_Exercise aim_
Needed from the data below: every line from the one with "ATOM 172 C CA" up to and including the one with "ATOM 175 O O", repeated exactly and with nothing else.

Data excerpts

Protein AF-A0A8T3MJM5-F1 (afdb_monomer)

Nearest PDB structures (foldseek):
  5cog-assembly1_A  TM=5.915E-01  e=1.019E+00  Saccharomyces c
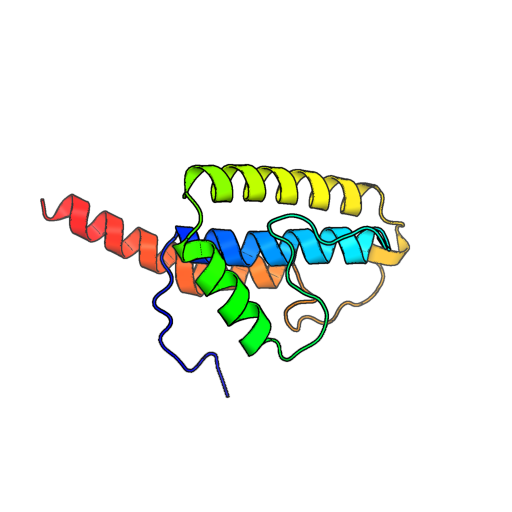erevisiae
  5com-assembly2_B  TM=6.235E-01  e=2.392E+00  Clostridioides difficile 630
  2nsf-assembly1_A  TM=6.778E-01  e=5.307E+00  Corynebacterium glutamicum
  2nsg-assembly1_A  TM=5.785E-01  e=3.993E+00  Corynebacterium glutamicum

Mean predicted aligned error: 6.05 Å

Foldseek 3Di:
DPPPDPPQDDPLLLLLQLLQLLQVLLCVLVVDPDDADPRHQDPDDDPVVSSVVSNVVSVVDDSVVSVVSSVVSVVSSVVSVVPGDVVVVVDDWDPDPPRPSPNVVVVCCVPHVVVNVVVVVVVVVVD

pLDDT: mean 84.49, std 12.88, range [32.25, 96.31]

Radius of gyration: 15.78 Å; Cα contacts (8 Å, |Δi|>4): 92; chains: 1; bounding box: 35×28×48 Å

Secondary structure (DSSP, 8-state):
--S-S-----HHHHHHHHHHHHHHHHHHHHT--SPPPTTPPPSSS-HHHHHHHHHHHHHHS-HHHHHHHHHHHHHHHHHHHHTS-HHHHHS---SSTTT-HHHHHHHHIIIIIHHHHHHHHHHHH--

Structure (mmCIF, N/CA/C/O backbone):
data_AF-A0A8T3MJM5-F1
#
_entry.id   AF-A0A8T3MJM5-F1
#
loop_
_atom_site.group_PDB
_atom_site.id
_atom_site.type_symbol
_atom_site.label_atom_id
_atom_site.label_alt_id
_atom_site.label_comp_id
_atom_site.label_asym_id
_atom_site.label_entity_id
_atom_site.label_seq_id
_atom_site.pdbx_PDB_ins_code
_atom_site.Cartn_x
_atom_site.Cartn_y
_atom_site.Cartn_z
_atom_site.occupancy
_atom_site.B_iso_or_equiv
_atom_site.auth_seq_id
_atom_site.auth_comp_id
_atom_site.auth_asym_id
_atom_site.auth_atom_id
_atom_site.pdbx_PDB_model_num
ATOM 1 N N . MET A 1 1 ? 15.369 13.091 10.602 1.00 32.25 1 MET A N 1
ATOM 2 C CA . MET A 1 1 ? 14.637 12.928 11.878 1.00 32.25 1 MET A CA 1
ATOM 3 C C . MET A 1 1 ? 13.450 12.014 11.614 1.00 32.25 1 MET A C 1
ATOM 5 O O . MET A 1 1 ? 12.865 12.139 10.545 1.00 32.25 1 MET A O 1
ATOM 9 N N . GLY A 1 2 ? 13.205 11.036 12.496 1.00 36.44 2 GLY A N 1
ATOM 10 C CA . GLY A 1 2 ? 12.229 9.951 12.302 1.00 36.44 2 GLY A CA 1
ATOM 11 C C . GLY A 1 2 ? 10.781 10.433 12.202 1.00 36.44 2 GLY A C 1
ATOM 12 O O . GLY A 1 2 ? 10.522 11.616 12.394 1.00 36.44 2 GLY A O 1
ATOM 13 N N . GLU A 1 3 ? 9.849 9.525 11.891 1.00 42.59 3 GLU A N 1
ATOM 14 C CA . GLU A 1 3 ? 8.394 9.741 11.987 1.00 42.59 3 GLU A CA 1
ATOM 15 C C . GLU A 1 3 ? 8.037 10.271 13.397 1.00 42.59 3 GLU A C 1
ATOM 17 O O . GLU A 1 3 ? 7.776 9.509 14.318 1.00 42.59 3 GLU A O 1
ATOM 22 N N . GLY A 1 4 ? 8.137 11.589 13.591 1.00 38.44 4 GLY A N 1
ATOM 23 C CA . GLY A 1 4 ? 8.227 12.248 14.899 1.00 38.44 4 GLY A CA 1
ATOM 24 C C . GLY A 1 4 ? 6.964 12.983 15.337 1.00 38.44 4 GLY A C 1
ATOM 25 O O . GLY A 1 4 ? 7.019 13.794 16.251 1.00 38.44 4 GLY A O 1
ATOM 26 N N . ALA A 1 5 ? 5.824 12.714 14.709 1.00 41.03 5 ALA A N 1
ATOM 27 C CA . ALA A 1 5 ? 4.527 13.019 15.302 1.00 41.03 5 ALA A CA 1
ATOM 28 C C . ALA A 1 5 ? 3.907 11.682 15.722 1.00 41.03 5 ALA A C 1
ATOM 30 O O . ALA A 1 5 ? 3.932 10.756 14.906 1.00 41.03 5 ALA A O 1
ATOM 31 N N . PRO A 1 6 ? 3.340 11.536 16.937 1.00 49.78 6 PRO A N 1
ATOM 32 C CA . PRO A 1 6 ? 2.682 10.303 17.337 1.00 49.78 6 PRO A CA 1
ATOM 33 C C . PRO A 1 6 ? 1.325 10.233 16.629 1.00 49.78 6 PRO A C 1
ATOM 35 O O . PRO A 1 6 ? 0.267 10.370 17.241 1.00 49.78 6 PRO A O 1
ATOM 38 N N . ILE A 1 7 ? 1.341 10.041 15.308 1.00 56.34 7 ILE A N 1
ATOM 39 C CA . ILE A 1 7 ? 0.166 9.595 14.577 1.00 56.34 7 ILE A CA 1
ATOM 40 C C . ILE A 1 7 ? -0.115 8.202 15.118 1.00 56.34 7 ILE A C 1
ATOM 42 O O . ILE A 1 7 ? 0.563 7.226 14.793 1.00 56.34 7 ILE A O 1
ATOM 46 N N . ARG A 1 8 ? -1.099 8.111 16.008 1.00 72.12 8 ARG A N 1
ATOM 47 C CA . ARG A 1 8 ? -1.516 6.838 16.577 1.00 72.12 8 ARG A CA 1
ATOM 48 C C . ARG A 1 8 ? -2.360 6.110 15.543 1.00 72.12 8 ARG A C 1
ATOM 50 O O . ARG A 1 8 ? -3.585 6.188 15.564 1.00 72.12 8 ARG A O 1
ATOM 57 N N . PHE A 1 9 ? -1.695 5.429 14.615 1.00 82.00 9 PHE A N 1
ATOM 58 C CA . PHE A 1 9 ? -2.383 4.633 13.611 1.00 82.00 9 PHE A CA 1
ATOM 59 C C . PHE A 1 9 ? -3.292 3.592 14.268 1.00 82.00 9 PHE A C 1
ATOM 61 O O . PHE A 1 9 ? -2.881 2.845 15.156 1.00 82.00 9 PHE A O 1
ATOM 68 N N . THR A 1 10 ? -4.526 3.495 13.780 1.00 91.38 10 THR A N 1
ATOM 69 C CA . THR A 1 10 ? -5.342 2.293 13.956 1.00 91.38 10 THR A CA 1
ATOM 70 C C . THR A 1 10 ? -4.911 1.226 12.947 1.00 91.38 10 THR A C 1
ATOM 72 O O . THR A 1 10 ? -4.235 1.517 11.958 1.00 91.38 10 THR A O 1
ATOM 75 N N . VAL A 1 11 ? -5.368 -0.020 13.122 1.00 92.75 11 VAL A N 1
ATOM 76 C CA . VAL A 1 11 ? -5.149 -1.091 12.126 1.00 92.75 11 VAL A CA 1
ATOM 77 C C . VAL A 1 11 ? -5.643 -0.660 10.740 1.00 92.75 11 VAL A C 1
ATOM 79 O O . VAL A 1 11 ? -4.998 -0.946 9.732 1.00 92.75 11 VAL A O 1
ATOM 82 N N . LYS A 1 12 ? -6.763 0.072 10.695 1.00 93.25 12 LYS A N 1
ATOM 83 C CA . LYS A 1 12 ? -7.344 0.616 9.466 1.00 93.25 12 LYS A CA 1
ATOM 84 C C . LYS A 1 12 ? -6.385 1.590 8.777 1.00 93.25 12 LYS A C 1
ATOM 86 O O . LYS A 1 12 ? -6.223 1.509 7.563 1.00 93.25 12 LYS A O 1
ATOM 91 N N . ASP A 1 13 ? -5.736 2.464 9.540 1.00 93.56 13 ASP A N 1
ATOM 92 C CA . ASP A 1 13 ? -4.835 3.488 9.002 1.00 93.56 13 ASP A CA 1
ATOM 93 C C . ASP A 1 13 ? -3.530 2.884 8.484 1.00 93.56 13 ASP A C 1
ATOM 95 O O . ASP A 1 13 ? -3.063 3.252 7.406 1.00 93.56 13 ASP A O 1
ATOM 99 N N . VAL A 1 14 ? -2.996 1.876 9.182 1.00 93.62 14 VAL A N 1
ATOM 100 C CA . VAL A 1 14 ? -1.855 1.110 8.667 1.00 93.62 14 VAL A CA 1
ATOM 101 C C . VAL A 1 14 ? -2.230 0.441 7.348 1.00 93.62 14 VAL A C 1
ATOM 103 O O . VAL A 1 14 ? -1.496 0.562 6.371 1.00 93.62 14 VAL A O 1
ATOM 106 N N . LEU A 1 15 ? -3.385 -0.236 7.292 1.00 94.62 15 LEU A N 1
ATOM 107 C CA . LEU A 1 15 ? -3.824 -0.960 6.097 1.00 94.62 15 LEU A CA 1
ATOM 108 C C . LEU A 1 15 ? -4.059 -0.018 4.910 1.00 94.62 15 LEU A C 1
ATOM 110 O O . LEU A 1 15 ? -3.717 -0.350 3.776 1.00 94.62 15 LEU A O 1
ATOM 114 N N . ALA A 1 16 ? -4.597 1.167 5.175 1.00 94.06 16 ALA A N 1
ATOM 115 C CA . ALA A 1 16 ? -4.686 2.259 4.224 1.00 94.06 16 ALA A CA 1
ATOM 116 C C . ALA A 1 16 ? -3.305 2.641 3.674 1.00 94.06 16 ALA A C 1
ATOM 118 O O . ALA A 1 16 ? -3.088 2.592 2.463 1.00 94.06 16 ALA A O 1
ATOM 119 N N . HIS A 1 17 ? -2.359 2.958 4.556 1.00 93.12 17 HIS A N 1
ATOM 120 C CA . HIS A 1 17 ? -1.006 3.349 4.173 1.00 93.12 17 HIS A CA 1
ATOM 121 C C . HIS A 1 17 ? -0.345 2.322 3.254 1.00 93.12 17 HIS A C 1
ATOM 123 O O . HIS A 1 17 ? 0.027 2.650 2.128 1.00 93.12 17 HIS A O 1
ATOM 129 N N . VAL A 1 18 ? -0.284 1.049 3.657 1.00 92.88 18 VAL A N 1
ATOM 130 C CA . VAL A 1 18 ? 0.315 0.012 2.797 1.00 92.88 18 VAL A CA 1
ATOM 131 C C . VAL A 1 18 ? -0.459 -0.215 1.498 1.00 92.88 18 VAL A C 1
ATOM 133 O O . VAL A 1 18 ? 0.143 -0.582 0.493 1.00 92.88 18 VAL A O 1
ATOM 136 N N . THR A 1 19 ? -1.772 0.022 1.467 1.00 93.81 19 THR A N 1
ATOM 137 C CA . THR A 1 19 ? -2.557 -0.054 0.222 1.00 93.81 19 THR A CA 1
ATOM 138 C C . THR A 1 19 ? -2.145 1.032 -0.767 1.00 93.81 19 THR A C 1
ATOM 140 O O . THR A 1 19 ? -1.982 0.746 -1.954 1.00 93.81 19 THR A O 1
ATOM 143 N N . ALA A 1 20 ? -1.915 2.254 -0.285 1.00 92.19 20 ALA A N 1
ATOM 144 C CA . ALA A 1 20 ? -1.527 3.369 -1.138 1.00 92.19 20 ALA A CA 1
ATOM 145 C C . ALA A 1 20 ? -0.160 3.178 -1.791 1.00 92.19 20 ALA A C 1
ATOM 147 O O . ALA A 1 20 ? -0.001 3.429 -2.990 1.00 92.19 20 ALA A O 1
ATOM 148 N N . TRP A 1 21 ? 0.800 2.656 -1.031 1.00 91.38 21 TRP A N 1
ATOM 149 C CA . TRP A 1 21 ? 2.125 2.334 -1.549 1.00 91.38 21 TRP A CA 1
ATOM 150 C C . TRP A 1 21 ? 2.112 1.127 -2.493 1.00 91.38 21 TRP A C 1
ATOM 152 O O . TRP A 1 21 ? 2.743 1.196 -3.542 1.00 91.38 21 TRP A O 1
ATOM 162 N N . LYS A 1 22 ? 1.295 0.091 -2.236 1.00 91.62 22 LYS A N 1
ATOM 163 C CA . LYS A 1 22 ? 1.103 -1.018 -3.194 1.00 91.62 22 LYS A CA 1
ATOM 164 C C . LYS A 1 22 ? 0.607 -0.528 -4.553 1.00 91.62 22 LYS A C 1
ATOM 166 O O . LYS A 1 22 ? 1.092 -0.988 -5.582 1.00 91.62 22 LYS A O 1
ATOM 171 N N . TRP A 1 23 ? -0.354 0.397 -4.578 1.00 92.19 23 TRP A N 1
ATOM 172 C CA . TRP A 1 23 ? -0.823 0.966 -5.843 1.00 92.19 23 TRP A CA 1
ATOM 173 C C . TRP A 1 23 ? 0.265 1.761 -6.563 1.00 92.19 23 TRP A C 1
ATOM 175 O O . TRP A 1 23 ? 0.390 1.657 -7.783 1.00 92.19 23 TRP A O 1
ATOM 185 N N . ARG A 1 24 ? 1.097 2.483 -5.811 1.00 88.75 24 ARG A N 1
ATOM 186 C CA . ARG A 1 24 ? 2.245 3.190 -6.378 1.00 88.75 24 ARG A CA 1
ATOM 187 C C . ARG A 1 24 ? 3.289 2.234 -6.956 1.00 88.75 24 ARG A C 1
ATOM 189 O O . ARG A 1 24 ? 3.842 2.517 -8.016 1.00 88.75 24 ARG A O 1
ATOM 196 N N . ASP A 1 25 ? 3.513 1.090 -6.317 1.00 88.06 25 ASP A N 1
ATOM 197 C CA . ASP A 1 25 ? 4.406 0.050 -6.834 1.00 88.06 25 ASP A CA 1
ATOM 198 C C . ASP A 1 25 ? 3.852 -0.591 -8.106 1.00 88.06 25 ASP A C 1
ATOM 200 O O . ASP A 1 25 ? 4.583 -0.727 -9.082 1.00 88.06 25 ASP A O 1
ATOM 204 N N . VAL A 1 26 ? 2.545 -0.880 -8.163 1.00 90.25 26 VAL A N 1
ATOM 205 C CA . VAL A 1 26 ? 1.883 -1.332 -9.403 1.00 90.25 26 VAL A CA 1
ATOM 206 C C . VAL A 1 26 ? 2.150 -0.359 -10.543 1.00 90.25 26 VAL A C 1
ATOM 208 O O . VAL A 1 26 ? 2.510 -0.775 -11.644 1.00 90.25 26 VAL A O 1
ATOM 211 N N . ARG A 1 27 ? 1.989 0.942 -10.301 1.00 88.38 27 ARG A N 1
ATOM 212 C CA . ARG A 1 27 ? 2.212 1.946 -11.338 1.00 88.38 27 ARG A CA 1
ATOM 213 C C . ARG A 1 27 ? 3.669 2.025 -11.777 1.00 88.38 27 ARG A C 1
ATOM 215 O O . ARG A 1 27 ? 3.920 2.099 -12.976 1.00 88.38 27 ARG A O 1
ATOM 222 N N . ARG A 1 28 ? 4.615 1.977 -10.835 1.00 85.56 28 ARG A N 1
ATOM 223 C CA . ARG A 1 28 ? 6.056 1.933 -11.136 1.00 85.56 28 ARG A CA 1
ATOM 224 C C . ARG A 1 28 ? 6.409 0.724 -11.998 1.00 85.56 28 ARG A C 1
ATOM 226 O O . ARG A 1 28 ? 7.086 0.888 -13.003 1.00 85.56 28 ARG A O 1
ATOM 233 N N . LEU A 1 29 ? 5.910 -0.455 -11.629 1.00 87.38 29 LEU A N 1
ATOM 234 C CA . LEU A 1 29 ? 6.153 -1.711 -12.344 1.00 87.38 29 LEU A CA 1
ATOM 235 C C . LEU A 1 29 ? 5.571 -1.709 -13.761 1.00 87.38 29 LEU A C 1
ATOM 237 O O . LEU A 1 29 ? 6.144 -2.308 -14.660 1.00 87.38 29 LEU A O 1
ATOM 241 N N . THR A 1 
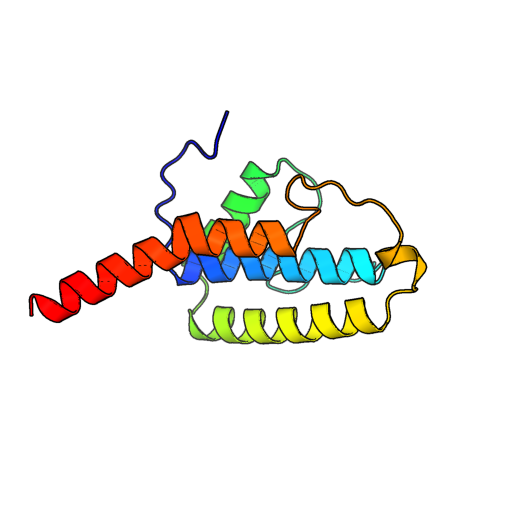30 ? 4.436 -1.039 -13.964 1.00 88.75 30 THR A N 1
ATOM 242 C CA . THR A 1 30 ? 3.708 -1.042 -15.246 1.00 88.75 30 THR A CA 1
ATOM 243 C C . THR A 1 30 ? 3.992 0.175 -16.127 1.00 88.75 30 THR A C 1
ATOM 245 O O . THR A 1 30 ? 3.449 0.265 -17.224 1.00 88.75 30 THR A O 1
ATOM 248 N N . GLY A 1 31 ? 4.778 1.149 -15.655 1.00 85.44 31 GLY A N 1
ATOM 249 C CA . GLY A 1 31 ? 4.963 2.429 -16.349 1.00 85.44 31 GLY A CA 1
ATOM 250 C C . GLY A 1 31 ? 3.661 3.225 -16.537 1.00 85.44 31 GLY A C 1
ATOM 251 O O . GLY A 1 31 ? 3.567 4.060 -17.437 1.00 85.44 31 GLY A O 1
ATOM 252 N N . GLY A 1 32 ? 2.633 2.952 -15.723 1.00 81.69 32 GLY A N 1
ATOM 253 C CA . GLY A 1 32 ? 1.273 3.439 -15.941 1.00 81.69 32 GLY A CA 1
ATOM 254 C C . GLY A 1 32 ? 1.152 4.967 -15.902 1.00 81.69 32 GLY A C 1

_Output for this task_
ATOM 172 C CA . TRP A 1 23 ? -0.823 0.966 -5.843 1.00 92.19 23 TRP A CA 1
ATOM 173 C C . TRP A 1 23 ? 0.265 1.761 -6.563 1.00 92.19 23 TRP A C 1
ATOM 175 O O . TRP A 1 23 ? 0.390 1.657 -7.783 1.00 92.19 23 TRP A O 1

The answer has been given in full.